The following is an example of the use of LinkedList. Link does not provide instance information other than a reference to another Link. So, as an example, assume that there is a subclass of Link named Entry. Entry adds the ability to store one object. The instance creation message for an Entry is for: anObject, and its accessing message is element.
| class name | Entry |
| superclass | Link |
| instance variable names | element |
| class methods | instance creation
for: anObject
↑self new setElement: anObject
|
| instance methods | accessing
element
↑element
printing
printOn: aStream
aStream nextPutAll: 'Entry for:', element printString
private
setElement: anObject
element ← anObject
|
The classes LinkedList and Entry can then be used as follows.
| expression | result |
| link ← LinkedList new | LinkedList () |
| list add: (Entry for: 2) | Entry for: 2 |
| list add: (Entry for: 4) | Entry for: 4 |
| list addLast: (Entry for: 5) | Entry for: 5 |
| list addFirst: (Entry for: 1) | Entry for: 1 |
| list | LinkedList (Entry for: 1 Entry for: 2 Entry for: 4 Entry for: 5) |
| list isEmpty | false |
| list size | 4 |
| (each element) + value ] | 12 |
| list last | Entry for: 5 |
| list first | Entry for: 1 |
| list remove: (Entry for:4) | Entry for: 4 |
| list removeFirst | Entry for: 1 |
| list removeLast | Entry for: 5 |
| list first = = list last | true |
Class Interval
Another kind of SequenceableCollection is a collection of numbers representing a mathematical progression. For example, the collection might consist of all the integers in the interval from 1 to 100; or it might consist of all even integers in the interval from 1 to 100. Or the collection might consist of a series of numbers where each additional number in the series is computed from the previous one by multiplying it by 2. The series might start with 1 and end with the last number that is less than or equal to 100. This would be the sequence 1, 2, 4, 8, 16, 32, 64.

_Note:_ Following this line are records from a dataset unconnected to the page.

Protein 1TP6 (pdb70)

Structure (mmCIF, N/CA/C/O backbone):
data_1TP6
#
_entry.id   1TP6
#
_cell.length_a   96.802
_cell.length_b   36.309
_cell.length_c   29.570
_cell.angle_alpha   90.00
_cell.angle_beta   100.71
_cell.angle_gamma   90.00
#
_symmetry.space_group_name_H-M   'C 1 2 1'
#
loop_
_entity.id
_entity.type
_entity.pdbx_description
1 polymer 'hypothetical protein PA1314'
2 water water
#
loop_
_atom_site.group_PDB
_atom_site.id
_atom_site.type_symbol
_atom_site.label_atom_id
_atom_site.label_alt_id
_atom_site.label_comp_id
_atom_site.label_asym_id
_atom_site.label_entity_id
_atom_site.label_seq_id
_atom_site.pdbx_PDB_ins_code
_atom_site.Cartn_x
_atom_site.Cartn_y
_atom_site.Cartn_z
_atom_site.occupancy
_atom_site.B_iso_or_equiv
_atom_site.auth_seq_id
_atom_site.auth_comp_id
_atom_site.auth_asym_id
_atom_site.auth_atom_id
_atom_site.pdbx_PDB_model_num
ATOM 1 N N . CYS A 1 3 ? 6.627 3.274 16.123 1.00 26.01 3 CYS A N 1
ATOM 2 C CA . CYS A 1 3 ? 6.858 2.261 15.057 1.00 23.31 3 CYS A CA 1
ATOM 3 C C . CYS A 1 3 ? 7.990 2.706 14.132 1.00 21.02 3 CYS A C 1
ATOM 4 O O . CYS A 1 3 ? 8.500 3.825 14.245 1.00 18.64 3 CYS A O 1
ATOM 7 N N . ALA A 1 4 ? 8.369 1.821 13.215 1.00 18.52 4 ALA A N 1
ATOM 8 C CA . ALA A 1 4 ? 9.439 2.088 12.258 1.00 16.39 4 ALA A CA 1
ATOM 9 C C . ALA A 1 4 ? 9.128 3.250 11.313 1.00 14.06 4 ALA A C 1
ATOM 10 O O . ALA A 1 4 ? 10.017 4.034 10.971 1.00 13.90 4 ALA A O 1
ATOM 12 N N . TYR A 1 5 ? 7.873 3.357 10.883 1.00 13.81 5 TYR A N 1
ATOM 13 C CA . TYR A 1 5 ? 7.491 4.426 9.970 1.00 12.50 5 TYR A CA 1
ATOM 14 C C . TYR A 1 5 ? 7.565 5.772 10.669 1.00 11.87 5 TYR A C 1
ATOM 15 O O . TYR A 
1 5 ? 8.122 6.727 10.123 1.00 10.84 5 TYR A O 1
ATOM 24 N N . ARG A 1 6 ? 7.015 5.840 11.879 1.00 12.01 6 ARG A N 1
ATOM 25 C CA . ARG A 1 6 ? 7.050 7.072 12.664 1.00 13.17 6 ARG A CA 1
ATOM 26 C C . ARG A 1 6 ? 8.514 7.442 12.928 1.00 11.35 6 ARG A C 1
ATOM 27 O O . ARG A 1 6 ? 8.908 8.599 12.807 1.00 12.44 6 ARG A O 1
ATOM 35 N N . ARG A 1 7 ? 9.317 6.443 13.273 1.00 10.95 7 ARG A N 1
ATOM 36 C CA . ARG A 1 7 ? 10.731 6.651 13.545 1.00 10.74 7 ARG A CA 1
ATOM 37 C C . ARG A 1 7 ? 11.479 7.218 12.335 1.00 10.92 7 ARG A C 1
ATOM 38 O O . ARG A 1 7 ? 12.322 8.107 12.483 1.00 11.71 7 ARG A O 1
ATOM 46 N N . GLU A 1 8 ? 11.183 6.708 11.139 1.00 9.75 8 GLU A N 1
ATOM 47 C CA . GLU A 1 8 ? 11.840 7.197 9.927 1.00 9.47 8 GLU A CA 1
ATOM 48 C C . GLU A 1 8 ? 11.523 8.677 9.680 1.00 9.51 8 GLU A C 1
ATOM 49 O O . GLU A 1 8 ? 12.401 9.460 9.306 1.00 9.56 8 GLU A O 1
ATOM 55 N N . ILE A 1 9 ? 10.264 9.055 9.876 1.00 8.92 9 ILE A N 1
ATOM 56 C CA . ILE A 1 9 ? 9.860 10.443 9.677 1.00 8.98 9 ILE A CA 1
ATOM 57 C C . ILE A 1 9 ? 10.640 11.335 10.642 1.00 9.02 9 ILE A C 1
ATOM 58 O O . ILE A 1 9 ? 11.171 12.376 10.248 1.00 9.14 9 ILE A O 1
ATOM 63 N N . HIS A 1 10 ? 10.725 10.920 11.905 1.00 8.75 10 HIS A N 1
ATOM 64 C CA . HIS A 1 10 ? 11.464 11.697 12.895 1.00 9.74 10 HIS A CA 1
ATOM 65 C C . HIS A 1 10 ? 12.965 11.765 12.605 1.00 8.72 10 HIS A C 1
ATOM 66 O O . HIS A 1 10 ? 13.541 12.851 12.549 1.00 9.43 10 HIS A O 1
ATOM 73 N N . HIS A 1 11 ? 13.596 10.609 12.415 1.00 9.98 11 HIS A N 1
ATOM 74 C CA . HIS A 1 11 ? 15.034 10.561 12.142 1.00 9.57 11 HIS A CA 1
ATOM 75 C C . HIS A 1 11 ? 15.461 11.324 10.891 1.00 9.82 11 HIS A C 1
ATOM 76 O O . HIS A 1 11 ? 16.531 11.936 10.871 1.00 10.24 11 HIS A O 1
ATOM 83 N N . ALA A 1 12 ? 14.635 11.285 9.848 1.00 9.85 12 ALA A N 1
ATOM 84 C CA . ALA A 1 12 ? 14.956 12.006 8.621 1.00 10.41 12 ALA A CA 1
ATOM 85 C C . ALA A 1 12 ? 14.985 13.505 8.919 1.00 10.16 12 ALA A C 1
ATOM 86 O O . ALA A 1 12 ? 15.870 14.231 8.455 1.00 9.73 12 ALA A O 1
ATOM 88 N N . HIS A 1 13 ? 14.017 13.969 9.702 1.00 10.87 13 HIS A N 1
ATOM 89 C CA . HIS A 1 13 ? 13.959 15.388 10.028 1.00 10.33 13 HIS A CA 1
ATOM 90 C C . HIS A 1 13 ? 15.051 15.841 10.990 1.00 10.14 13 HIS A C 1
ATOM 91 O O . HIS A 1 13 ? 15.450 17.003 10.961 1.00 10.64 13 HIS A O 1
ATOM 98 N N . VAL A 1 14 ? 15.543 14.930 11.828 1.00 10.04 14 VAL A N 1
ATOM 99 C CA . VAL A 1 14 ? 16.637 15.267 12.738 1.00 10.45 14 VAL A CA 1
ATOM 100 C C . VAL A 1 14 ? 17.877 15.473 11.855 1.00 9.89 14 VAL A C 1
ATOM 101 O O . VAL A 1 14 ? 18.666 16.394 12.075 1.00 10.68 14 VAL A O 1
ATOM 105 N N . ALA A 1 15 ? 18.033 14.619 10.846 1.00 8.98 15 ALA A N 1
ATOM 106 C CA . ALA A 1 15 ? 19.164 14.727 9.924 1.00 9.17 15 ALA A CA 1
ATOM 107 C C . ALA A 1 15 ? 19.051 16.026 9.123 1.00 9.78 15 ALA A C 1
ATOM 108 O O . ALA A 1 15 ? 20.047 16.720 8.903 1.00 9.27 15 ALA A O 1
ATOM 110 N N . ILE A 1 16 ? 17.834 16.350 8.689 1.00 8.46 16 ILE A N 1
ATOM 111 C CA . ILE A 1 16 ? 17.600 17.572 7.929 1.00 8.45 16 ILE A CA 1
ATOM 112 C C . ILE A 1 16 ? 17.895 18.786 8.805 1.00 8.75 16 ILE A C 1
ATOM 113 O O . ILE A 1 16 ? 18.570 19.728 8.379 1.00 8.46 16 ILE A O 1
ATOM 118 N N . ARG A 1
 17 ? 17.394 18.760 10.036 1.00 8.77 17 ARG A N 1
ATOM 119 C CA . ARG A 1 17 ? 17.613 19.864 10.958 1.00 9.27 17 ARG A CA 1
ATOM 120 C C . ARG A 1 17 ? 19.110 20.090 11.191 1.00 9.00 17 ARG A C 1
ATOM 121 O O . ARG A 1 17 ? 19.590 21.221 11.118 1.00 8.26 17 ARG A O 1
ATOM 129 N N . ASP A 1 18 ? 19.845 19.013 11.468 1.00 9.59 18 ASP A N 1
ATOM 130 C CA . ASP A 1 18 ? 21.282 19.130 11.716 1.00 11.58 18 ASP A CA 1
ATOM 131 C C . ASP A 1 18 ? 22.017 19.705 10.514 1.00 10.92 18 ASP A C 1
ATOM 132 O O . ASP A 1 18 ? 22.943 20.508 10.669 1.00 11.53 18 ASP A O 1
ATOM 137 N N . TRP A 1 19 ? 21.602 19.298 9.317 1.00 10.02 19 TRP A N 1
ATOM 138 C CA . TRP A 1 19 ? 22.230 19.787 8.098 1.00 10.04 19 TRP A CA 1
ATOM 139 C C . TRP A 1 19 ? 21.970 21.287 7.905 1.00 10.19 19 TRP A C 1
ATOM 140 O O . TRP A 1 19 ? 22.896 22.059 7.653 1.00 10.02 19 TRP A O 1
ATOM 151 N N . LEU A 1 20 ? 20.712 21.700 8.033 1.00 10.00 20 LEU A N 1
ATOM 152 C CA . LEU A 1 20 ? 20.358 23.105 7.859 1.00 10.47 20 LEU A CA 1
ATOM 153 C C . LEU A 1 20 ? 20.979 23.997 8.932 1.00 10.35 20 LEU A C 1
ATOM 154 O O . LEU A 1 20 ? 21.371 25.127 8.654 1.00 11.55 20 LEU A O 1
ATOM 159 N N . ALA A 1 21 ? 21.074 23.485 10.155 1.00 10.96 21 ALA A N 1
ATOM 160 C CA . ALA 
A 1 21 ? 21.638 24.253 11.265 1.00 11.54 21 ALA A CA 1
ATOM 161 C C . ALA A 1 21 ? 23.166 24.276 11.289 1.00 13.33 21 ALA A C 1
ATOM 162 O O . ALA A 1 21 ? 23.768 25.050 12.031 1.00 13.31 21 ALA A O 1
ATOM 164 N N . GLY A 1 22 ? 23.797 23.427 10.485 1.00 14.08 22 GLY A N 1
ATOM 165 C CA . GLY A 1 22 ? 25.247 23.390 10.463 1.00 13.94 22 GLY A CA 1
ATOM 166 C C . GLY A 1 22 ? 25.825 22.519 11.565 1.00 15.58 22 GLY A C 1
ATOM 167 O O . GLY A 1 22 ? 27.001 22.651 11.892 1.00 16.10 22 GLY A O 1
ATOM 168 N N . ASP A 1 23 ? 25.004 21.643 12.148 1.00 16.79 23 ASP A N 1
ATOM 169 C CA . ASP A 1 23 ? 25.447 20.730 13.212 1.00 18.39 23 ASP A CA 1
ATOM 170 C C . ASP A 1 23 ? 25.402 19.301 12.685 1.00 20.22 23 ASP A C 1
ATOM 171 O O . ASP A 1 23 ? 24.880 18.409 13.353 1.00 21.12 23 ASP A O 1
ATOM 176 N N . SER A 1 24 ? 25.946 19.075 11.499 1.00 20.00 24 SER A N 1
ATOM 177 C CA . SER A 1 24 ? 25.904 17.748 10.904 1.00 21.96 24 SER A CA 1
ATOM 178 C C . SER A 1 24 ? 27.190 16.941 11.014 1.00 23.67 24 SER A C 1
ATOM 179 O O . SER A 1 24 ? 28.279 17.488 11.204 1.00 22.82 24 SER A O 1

A mathematical progression is characterized by a first number, a limit (maximum or minimum) for the last computed number, and a method for computing each succeeding number. The limit could be positive or negative infinity. An arithmetic progression is one in which the computation method is simply the addition of an increment. For example, it could be a series of numbers where each additional number in the series is computed from the previous one by adding a negative 20. The series might start with 100 and end with the last number that is greater than or equal to 1. This would be the sequence 100, 80, 60, 40, 20.
In the Smalltalk-80 system, the class of collections called Intervals consists of finite arithmetic progressions. In addition to those messages inherited from its superclasses SequenceableCollection and Collection, class Interval supports messages for initialization and for accessing those values that characterize the instance. New elements cannot be added or removed from an Interval.

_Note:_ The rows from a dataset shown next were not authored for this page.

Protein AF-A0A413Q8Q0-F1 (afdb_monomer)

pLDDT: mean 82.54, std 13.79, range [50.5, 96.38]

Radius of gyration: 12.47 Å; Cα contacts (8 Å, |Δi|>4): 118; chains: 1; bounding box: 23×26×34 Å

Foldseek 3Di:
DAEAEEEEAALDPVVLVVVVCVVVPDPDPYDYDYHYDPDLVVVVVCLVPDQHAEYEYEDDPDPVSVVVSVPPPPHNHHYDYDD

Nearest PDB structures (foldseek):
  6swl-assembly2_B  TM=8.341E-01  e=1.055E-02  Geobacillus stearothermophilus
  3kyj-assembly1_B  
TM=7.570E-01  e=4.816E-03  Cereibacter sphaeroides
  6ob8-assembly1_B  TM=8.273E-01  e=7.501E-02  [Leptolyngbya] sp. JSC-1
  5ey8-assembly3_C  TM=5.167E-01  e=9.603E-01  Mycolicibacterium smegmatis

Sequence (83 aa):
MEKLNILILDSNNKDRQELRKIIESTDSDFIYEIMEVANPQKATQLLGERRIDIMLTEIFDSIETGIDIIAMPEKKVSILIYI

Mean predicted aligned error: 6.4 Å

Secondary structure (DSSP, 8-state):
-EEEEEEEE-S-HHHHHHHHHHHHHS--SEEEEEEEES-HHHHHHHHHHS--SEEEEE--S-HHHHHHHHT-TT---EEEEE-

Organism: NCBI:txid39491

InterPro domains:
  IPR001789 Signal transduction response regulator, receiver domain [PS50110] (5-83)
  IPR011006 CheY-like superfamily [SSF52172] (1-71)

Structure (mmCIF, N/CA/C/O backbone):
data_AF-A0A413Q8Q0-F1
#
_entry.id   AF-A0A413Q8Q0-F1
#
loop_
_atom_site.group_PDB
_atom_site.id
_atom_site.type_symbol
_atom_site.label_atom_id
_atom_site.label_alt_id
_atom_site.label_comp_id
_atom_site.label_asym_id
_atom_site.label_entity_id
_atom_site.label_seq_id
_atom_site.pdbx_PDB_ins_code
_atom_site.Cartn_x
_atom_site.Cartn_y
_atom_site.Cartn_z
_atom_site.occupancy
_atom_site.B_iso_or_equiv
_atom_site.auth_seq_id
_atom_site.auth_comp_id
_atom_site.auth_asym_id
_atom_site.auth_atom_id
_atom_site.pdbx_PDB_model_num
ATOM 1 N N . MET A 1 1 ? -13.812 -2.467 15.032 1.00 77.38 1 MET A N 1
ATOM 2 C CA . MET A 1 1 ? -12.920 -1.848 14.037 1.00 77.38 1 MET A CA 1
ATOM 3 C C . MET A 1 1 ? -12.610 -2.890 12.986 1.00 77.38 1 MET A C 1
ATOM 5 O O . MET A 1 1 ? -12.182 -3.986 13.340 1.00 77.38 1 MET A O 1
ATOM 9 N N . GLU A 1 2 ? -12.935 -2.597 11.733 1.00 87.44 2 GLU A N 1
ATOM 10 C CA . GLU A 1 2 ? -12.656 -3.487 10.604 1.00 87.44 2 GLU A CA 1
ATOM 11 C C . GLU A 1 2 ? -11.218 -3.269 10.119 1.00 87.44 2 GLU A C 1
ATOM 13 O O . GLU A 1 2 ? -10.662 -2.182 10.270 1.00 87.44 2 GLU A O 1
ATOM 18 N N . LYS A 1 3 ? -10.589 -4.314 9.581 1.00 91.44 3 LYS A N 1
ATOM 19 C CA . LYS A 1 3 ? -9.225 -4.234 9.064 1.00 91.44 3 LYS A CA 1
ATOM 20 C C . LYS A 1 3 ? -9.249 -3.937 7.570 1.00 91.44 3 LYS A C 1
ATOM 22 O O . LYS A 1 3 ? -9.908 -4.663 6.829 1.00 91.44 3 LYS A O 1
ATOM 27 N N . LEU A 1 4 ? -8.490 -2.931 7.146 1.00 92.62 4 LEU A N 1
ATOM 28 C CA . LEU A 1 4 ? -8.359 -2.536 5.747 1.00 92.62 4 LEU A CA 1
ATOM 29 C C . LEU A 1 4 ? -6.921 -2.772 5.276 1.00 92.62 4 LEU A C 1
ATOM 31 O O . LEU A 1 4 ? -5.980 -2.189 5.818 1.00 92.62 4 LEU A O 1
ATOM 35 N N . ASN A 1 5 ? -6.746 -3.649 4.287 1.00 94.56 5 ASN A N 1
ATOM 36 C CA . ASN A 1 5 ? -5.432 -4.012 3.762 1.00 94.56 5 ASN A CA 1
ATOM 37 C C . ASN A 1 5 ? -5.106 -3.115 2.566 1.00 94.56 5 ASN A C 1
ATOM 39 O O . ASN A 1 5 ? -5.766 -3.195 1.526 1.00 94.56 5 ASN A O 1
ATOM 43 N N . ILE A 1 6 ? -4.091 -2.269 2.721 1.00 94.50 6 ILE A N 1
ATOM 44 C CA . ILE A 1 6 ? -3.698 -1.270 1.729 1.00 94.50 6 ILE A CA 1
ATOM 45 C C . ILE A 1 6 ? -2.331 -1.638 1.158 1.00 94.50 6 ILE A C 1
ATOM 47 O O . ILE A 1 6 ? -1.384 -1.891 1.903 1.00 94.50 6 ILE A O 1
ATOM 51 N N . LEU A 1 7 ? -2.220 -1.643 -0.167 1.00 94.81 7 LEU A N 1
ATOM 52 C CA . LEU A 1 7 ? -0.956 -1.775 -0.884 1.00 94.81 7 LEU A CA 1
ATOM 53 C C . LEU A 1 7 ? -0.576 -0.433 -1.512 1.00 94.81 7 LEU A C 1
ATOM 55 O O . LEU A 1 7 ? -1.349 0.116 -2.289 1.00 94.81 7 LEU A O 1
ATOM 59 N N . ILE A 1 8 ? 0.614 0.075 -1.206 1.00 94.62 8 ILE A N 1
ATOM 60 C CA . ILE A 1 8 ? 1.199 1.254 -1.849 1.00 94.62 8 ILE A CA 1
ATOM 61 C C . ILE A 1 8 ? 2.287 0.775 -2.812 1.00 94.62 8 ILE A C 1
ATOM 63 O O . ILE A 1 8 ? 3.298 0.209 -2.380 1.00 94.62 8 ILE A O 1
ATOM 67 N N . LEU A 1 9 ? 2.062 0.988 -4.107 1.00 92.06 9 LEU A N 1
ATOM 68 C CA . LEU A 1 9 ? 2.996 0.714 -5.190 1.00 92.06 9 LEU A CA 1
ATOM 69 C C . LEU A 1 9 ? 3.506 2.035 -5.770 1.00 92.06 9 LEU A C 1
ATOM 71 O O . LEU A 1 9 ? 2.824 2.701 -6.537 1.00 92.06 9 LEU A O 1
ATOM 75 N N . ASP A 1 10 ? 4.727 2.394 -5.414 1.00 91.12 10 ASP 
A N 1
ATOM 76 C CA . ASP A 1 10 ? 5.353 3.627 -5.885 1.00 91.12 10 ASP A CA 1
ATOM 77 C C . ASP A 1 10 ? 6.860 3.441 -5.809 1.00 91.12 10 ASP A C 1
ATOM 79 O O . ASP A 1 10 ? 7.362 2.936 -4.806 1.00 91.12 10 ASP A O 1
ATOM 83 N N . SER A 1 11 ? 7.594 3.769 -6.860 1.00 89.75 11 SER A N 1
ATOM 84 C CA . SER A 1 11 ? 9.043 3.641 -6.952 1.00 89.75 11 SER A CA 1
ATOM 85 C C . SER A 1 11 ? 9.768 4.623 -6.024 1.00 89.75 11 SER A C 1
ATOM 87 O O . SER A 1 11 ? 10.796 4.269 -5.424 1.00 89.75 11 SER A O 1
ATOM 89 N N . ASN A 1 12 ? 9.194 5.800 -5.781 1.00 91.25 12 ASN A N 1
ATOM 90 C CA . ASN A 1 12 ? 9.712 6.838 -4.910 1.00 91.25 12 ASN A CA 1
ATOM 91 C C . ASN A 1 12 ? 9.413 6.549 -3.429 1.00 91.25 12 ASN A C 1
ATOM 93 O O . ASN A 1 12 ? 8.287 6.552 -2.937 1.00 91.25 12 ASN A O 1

The class protocol of Interval consists of the following messages for creating instances.
| instance creation | |
| from: startInteger to: stopInteger | Answer an instance of class Interval, starting with the number startInteger, ending with the number stopInteger, and using the increment 1 to compute each successive element. |
| from: startInteger to: stopInteger by: stepInteger | Answer an instance of Interval, starting with the number startInteger, ending with the number stopInteger, and using the increment stepInteger to compute each successive element. |
| Interval class protocol | |
All messages appropriate to SequenceableCollections can be sent to an Interval. In addition, the instance protocol of Interval provides a message for accessing the increment of the arithmetic progression (increment).
Class Number supports two messages that provide a shorthand for expressing new Intervals--to: stop and to" stop by: step. Thus to create an Interval of all integers from 1 to 10, evaluate either
Interval from: 1 to: 10
or
1 to: 10
To create an Interval starting with 100 and ending with 1, adding a negative 20 each time, evaluate either
Interval from: 100 to: 1 by: -20
or
100 to: 1 by: -20
This is the sequence 100, 80, 60, 40, 20. The Interval need not consist of Integers--to create an Interval between 10 and 40, incrementing by 0.2, evaluate either
Interval from: 10 to: 40 by: 0.2
or
10 to: 40 by: 0.2
This is the sequence 10, 10.2, 10.4, 10.6, 10.8, 11.0.... and so on.
Note that we could provide the more general case of a progression by replacing the numeric value of step by a block. When a new element is to be computed, it would be done by sending the current value as the argument of the message value: to the block. The computations of size and do: would have to take this method of computation into account.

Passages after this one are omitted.